**Work required**
Please write out only the lines from the line with "ATOM 48 O O" to the line with "ATOM 65 O O", inclusive, exactly as they stand below, without the pictures.

**Information shown**
★ ★ ★ ★ ★ ★ ★

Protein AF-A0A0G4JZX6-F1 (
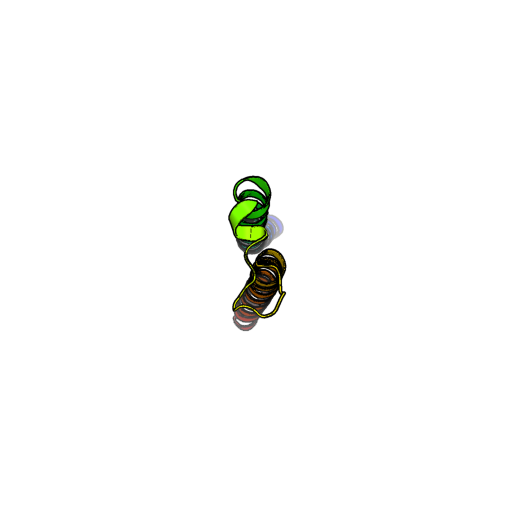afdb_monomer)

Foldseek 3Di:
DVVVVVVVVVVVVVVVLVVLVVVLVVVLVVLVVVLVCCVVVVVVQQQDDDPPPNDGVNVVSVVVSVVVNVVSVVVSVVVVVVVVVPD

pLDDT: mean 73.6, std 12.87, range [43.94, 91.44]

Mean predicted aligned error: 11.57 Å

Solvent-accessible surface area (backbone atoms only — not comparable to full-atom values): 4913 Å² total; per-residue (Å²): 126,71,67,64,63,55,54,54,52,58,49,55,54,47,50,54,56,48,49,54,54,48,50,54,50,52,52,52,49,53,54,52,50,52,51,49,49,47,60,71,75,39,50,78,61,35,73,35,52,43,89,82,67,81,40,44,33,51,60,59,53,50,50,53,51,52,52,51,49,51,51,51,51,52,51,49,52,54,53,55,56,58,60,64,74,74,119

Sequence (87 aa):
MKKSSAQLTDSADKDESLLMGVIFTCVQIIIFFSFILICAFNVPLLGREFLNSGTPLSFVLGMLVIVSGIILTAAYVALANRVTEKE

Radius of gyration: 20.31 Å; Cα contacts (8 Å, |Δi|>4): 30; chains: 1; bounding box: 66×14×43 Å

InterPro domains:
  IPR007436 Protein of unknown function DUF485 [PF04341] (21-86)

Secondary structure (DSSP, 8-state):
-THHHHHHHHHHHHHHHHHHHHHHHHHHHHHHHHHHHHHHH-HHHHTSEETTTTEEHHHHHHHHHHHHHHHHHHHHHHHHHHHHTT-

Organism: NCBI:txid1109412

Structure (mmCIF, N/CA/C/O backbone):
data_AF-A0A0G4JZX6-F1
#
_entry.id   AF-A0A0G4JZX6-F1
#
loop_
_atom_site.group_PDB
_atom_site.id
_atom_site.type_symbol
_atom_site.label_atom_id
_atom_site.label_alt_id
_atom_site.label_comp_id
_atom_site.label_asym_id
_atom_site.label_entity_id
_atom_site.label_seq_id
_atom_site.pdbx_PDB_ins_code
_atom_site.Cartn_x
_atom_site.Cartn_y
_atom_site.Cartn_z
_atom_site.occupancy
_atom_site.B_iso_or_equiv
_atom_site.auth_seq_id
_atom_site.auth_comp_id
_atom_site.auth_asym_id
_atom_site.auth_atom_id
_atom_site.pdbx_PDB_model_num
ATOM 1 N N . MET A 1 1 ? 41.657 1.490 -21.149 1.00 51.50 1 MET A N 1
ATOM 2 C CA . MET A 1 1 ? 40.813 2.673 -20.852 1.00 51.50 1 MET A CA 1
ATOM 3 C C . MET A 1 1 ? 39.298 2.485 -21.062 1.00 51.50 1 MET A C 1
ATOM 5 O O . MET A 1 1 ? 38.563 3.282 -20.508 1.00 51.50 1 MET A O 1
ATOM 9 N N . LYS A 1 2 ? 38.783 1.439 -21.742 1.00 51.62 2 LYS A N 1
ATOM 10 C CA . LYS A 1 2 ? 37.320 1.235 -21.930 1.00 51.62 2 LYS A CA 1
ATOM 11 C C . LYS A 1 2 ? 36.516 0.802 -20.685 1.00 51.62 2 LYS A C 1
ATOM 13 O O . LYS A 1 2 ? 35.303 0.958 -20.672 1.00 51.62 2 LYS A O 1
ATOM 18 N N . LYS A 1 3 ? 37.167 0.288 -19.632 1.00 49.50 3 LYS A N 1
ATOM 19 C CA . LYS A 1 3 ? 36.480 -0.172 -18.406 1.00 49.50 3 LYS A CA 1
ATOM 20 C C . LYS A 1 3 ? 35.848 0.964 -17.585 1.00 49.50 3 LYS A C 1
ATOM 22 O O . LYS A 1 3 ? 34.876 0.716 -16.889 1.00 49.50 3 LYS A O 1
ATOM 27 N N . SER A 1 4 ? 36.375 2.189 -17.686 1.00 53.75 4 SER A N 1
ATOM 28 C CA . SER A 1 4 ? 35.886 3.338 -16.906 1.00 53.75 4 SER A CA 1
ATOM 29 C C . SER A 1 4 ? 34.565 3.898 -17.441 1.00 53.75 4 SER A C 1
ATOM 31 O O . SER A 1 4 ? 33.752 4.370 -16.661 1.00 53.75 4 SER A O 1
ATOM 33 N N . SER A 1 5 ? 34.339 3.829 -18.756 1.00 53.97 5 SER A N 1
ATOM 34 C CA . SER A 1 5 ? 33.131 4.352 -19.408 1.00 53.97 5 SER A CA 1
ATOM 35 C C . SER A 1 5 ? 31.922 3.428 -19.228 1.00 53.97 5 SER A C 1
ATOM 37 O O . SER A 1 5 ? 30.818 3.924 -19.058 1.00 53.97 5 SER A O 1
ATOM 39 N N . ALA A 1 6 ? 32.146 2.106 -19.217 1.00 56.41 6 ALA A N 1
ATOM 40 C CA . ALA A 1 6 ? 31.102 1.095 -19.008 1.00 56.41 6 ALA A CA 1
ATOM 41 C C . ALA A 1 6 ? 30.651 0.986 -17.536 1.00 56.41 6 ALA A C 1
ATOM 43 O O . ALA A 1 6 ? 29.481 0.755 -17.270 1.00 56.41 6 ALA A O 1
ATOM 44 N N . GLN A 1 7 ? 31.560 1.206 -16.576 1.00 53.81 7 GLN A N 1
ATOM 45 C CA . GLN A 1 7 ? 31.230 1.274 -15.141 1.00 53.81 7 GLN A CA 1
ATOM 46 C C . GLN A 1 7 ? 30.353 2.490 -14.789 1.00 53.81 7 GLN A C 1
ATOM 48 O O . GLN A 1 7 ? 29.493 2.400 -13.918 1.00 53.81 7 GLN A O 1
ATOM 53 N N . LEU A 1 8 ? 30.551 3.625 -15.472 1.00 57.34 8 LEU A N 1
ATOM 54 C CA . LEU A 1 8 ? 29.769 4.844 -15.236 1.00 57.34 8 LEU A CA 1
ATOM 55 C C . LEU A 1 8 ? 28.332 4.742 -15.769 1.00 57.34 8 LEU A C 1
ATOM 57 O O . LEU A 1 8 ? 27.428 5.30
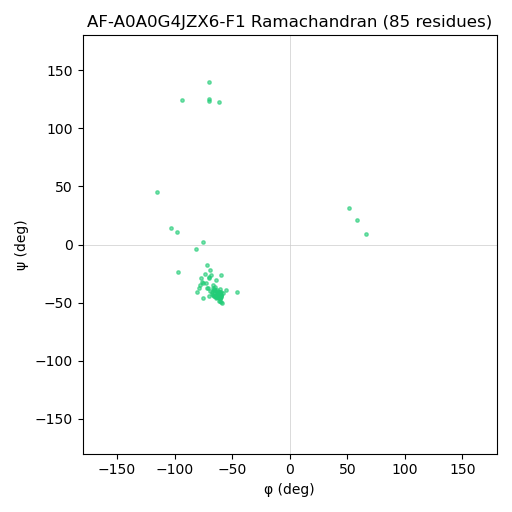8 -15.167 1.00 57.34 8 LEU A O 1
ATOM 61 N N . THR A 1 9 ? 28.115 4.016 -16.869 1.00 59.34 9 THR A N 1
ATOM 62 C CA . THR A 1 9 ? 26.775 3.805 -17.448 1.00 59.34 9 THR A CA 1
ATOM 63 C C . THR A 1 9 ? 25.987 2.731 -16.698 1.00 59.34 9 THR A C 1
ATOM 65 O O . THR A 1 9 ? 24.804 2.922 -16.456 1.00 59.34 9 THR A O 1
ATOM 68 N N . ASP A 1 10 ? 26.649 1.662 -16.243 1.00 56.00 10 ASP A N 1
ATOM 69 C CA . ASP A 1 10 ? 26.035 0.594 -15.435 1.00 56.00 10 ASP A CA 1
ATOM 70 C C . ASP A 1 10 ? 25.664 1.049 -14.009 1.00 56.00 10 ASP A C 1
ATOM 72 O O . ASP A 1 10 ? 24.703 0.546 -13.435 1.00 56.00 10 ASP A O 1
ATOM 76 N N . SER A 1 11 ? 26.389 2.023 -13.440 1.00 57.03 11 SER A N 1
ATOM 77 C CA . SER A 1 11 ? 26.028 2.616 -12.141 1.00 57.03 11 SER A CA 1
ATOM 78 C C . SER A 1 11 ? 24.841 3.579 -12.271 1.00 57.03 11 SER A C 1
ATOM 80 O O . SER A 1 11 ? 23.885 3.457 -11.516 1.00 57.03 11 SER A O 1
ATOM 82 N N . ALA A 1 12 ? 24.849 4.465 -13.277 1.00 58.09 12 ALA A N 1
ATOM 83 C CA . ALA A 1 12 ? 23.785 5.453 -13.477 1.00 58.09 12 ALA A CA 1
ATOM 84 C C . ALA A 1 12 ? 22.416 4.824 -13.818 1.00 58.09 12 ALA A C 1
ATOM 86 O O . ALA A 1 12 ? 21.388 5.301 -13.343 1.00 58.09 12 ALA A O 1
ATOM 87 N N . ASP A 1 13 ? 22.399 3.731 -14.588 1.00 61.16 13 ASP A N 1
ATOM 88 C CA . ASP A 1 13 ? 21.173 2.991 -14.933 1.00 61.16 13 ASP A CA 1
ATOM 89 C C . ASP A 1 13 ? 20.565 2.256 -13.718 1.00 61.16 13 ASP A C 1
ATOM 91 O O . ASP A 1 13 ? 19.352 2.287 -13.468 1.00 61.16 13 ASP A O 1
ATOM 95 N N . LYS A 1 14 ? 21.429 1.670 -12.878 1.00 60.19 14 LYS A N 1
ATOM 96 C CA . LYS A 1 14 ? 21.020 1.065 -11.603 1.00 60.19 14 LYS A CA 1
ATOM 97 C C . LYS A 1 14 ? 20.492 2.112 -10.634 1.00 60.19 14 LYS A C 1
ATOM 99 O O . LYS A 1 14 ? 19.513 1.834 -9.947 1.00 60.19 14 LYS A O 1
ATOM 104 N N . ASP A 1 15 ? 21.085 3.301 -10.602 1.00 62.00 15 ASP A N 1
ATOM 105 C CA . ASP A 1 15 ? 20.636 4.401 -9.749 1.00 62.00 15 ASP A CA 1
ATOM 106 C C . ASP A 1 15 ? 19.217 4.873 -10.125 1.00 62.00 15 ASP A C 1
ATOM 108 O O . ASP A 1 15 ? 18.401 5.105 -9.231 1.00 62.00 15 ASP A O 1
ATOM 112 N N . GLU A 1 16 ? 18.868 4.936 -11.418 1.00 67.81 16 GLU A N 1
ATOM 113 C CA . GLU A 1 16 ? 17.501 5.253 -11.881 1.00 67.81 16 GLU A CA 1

★ ★ ★ ★ ★ ★ ★

**Your response**
ATOM 48 O O . GLN A 1 7 ? 29.493 2.400 -13.918 1.00 53.81 7 GLN A O 1
ATOM 53 N N . LEU A 1 8 ? 30.551 3.625 -15.472 1.00 57.34 8 LEU A N 1
ATOM 54 C CA . LEU A 1 8 ? 29.769 4.844 -15.236 1.00 57.34 8 LEU A CA 1
ATOM 55 C C . LEU A 1 8 ? 28.332 4.742 -15.769 1.00 57.34 8 LEU A C 1
ATOM 57 O O . LEU A 1 8 ? 27.428 5.30
8 -15.167 1.00 57.34 8 LEU A O 1
ATOM 61 N N . THR A 1 9 ? 28.115 4.016 -16.869 1.00 59.34 9 THR A N 1
ATOM 62 C CA . THR A 1 9 ? 26.775 3.805 -17.448 1.00 59.34 9 THR A CA 1
ATOM 63 C C . THR A 1 9 ? 25.987 2.731 -16.698 1.00 59.34 9 THR A C 1
ATOM 65 O O . THR A 1 9 ? 24.804 2.922 -16.456 1.00 59.34 9 THR A O 1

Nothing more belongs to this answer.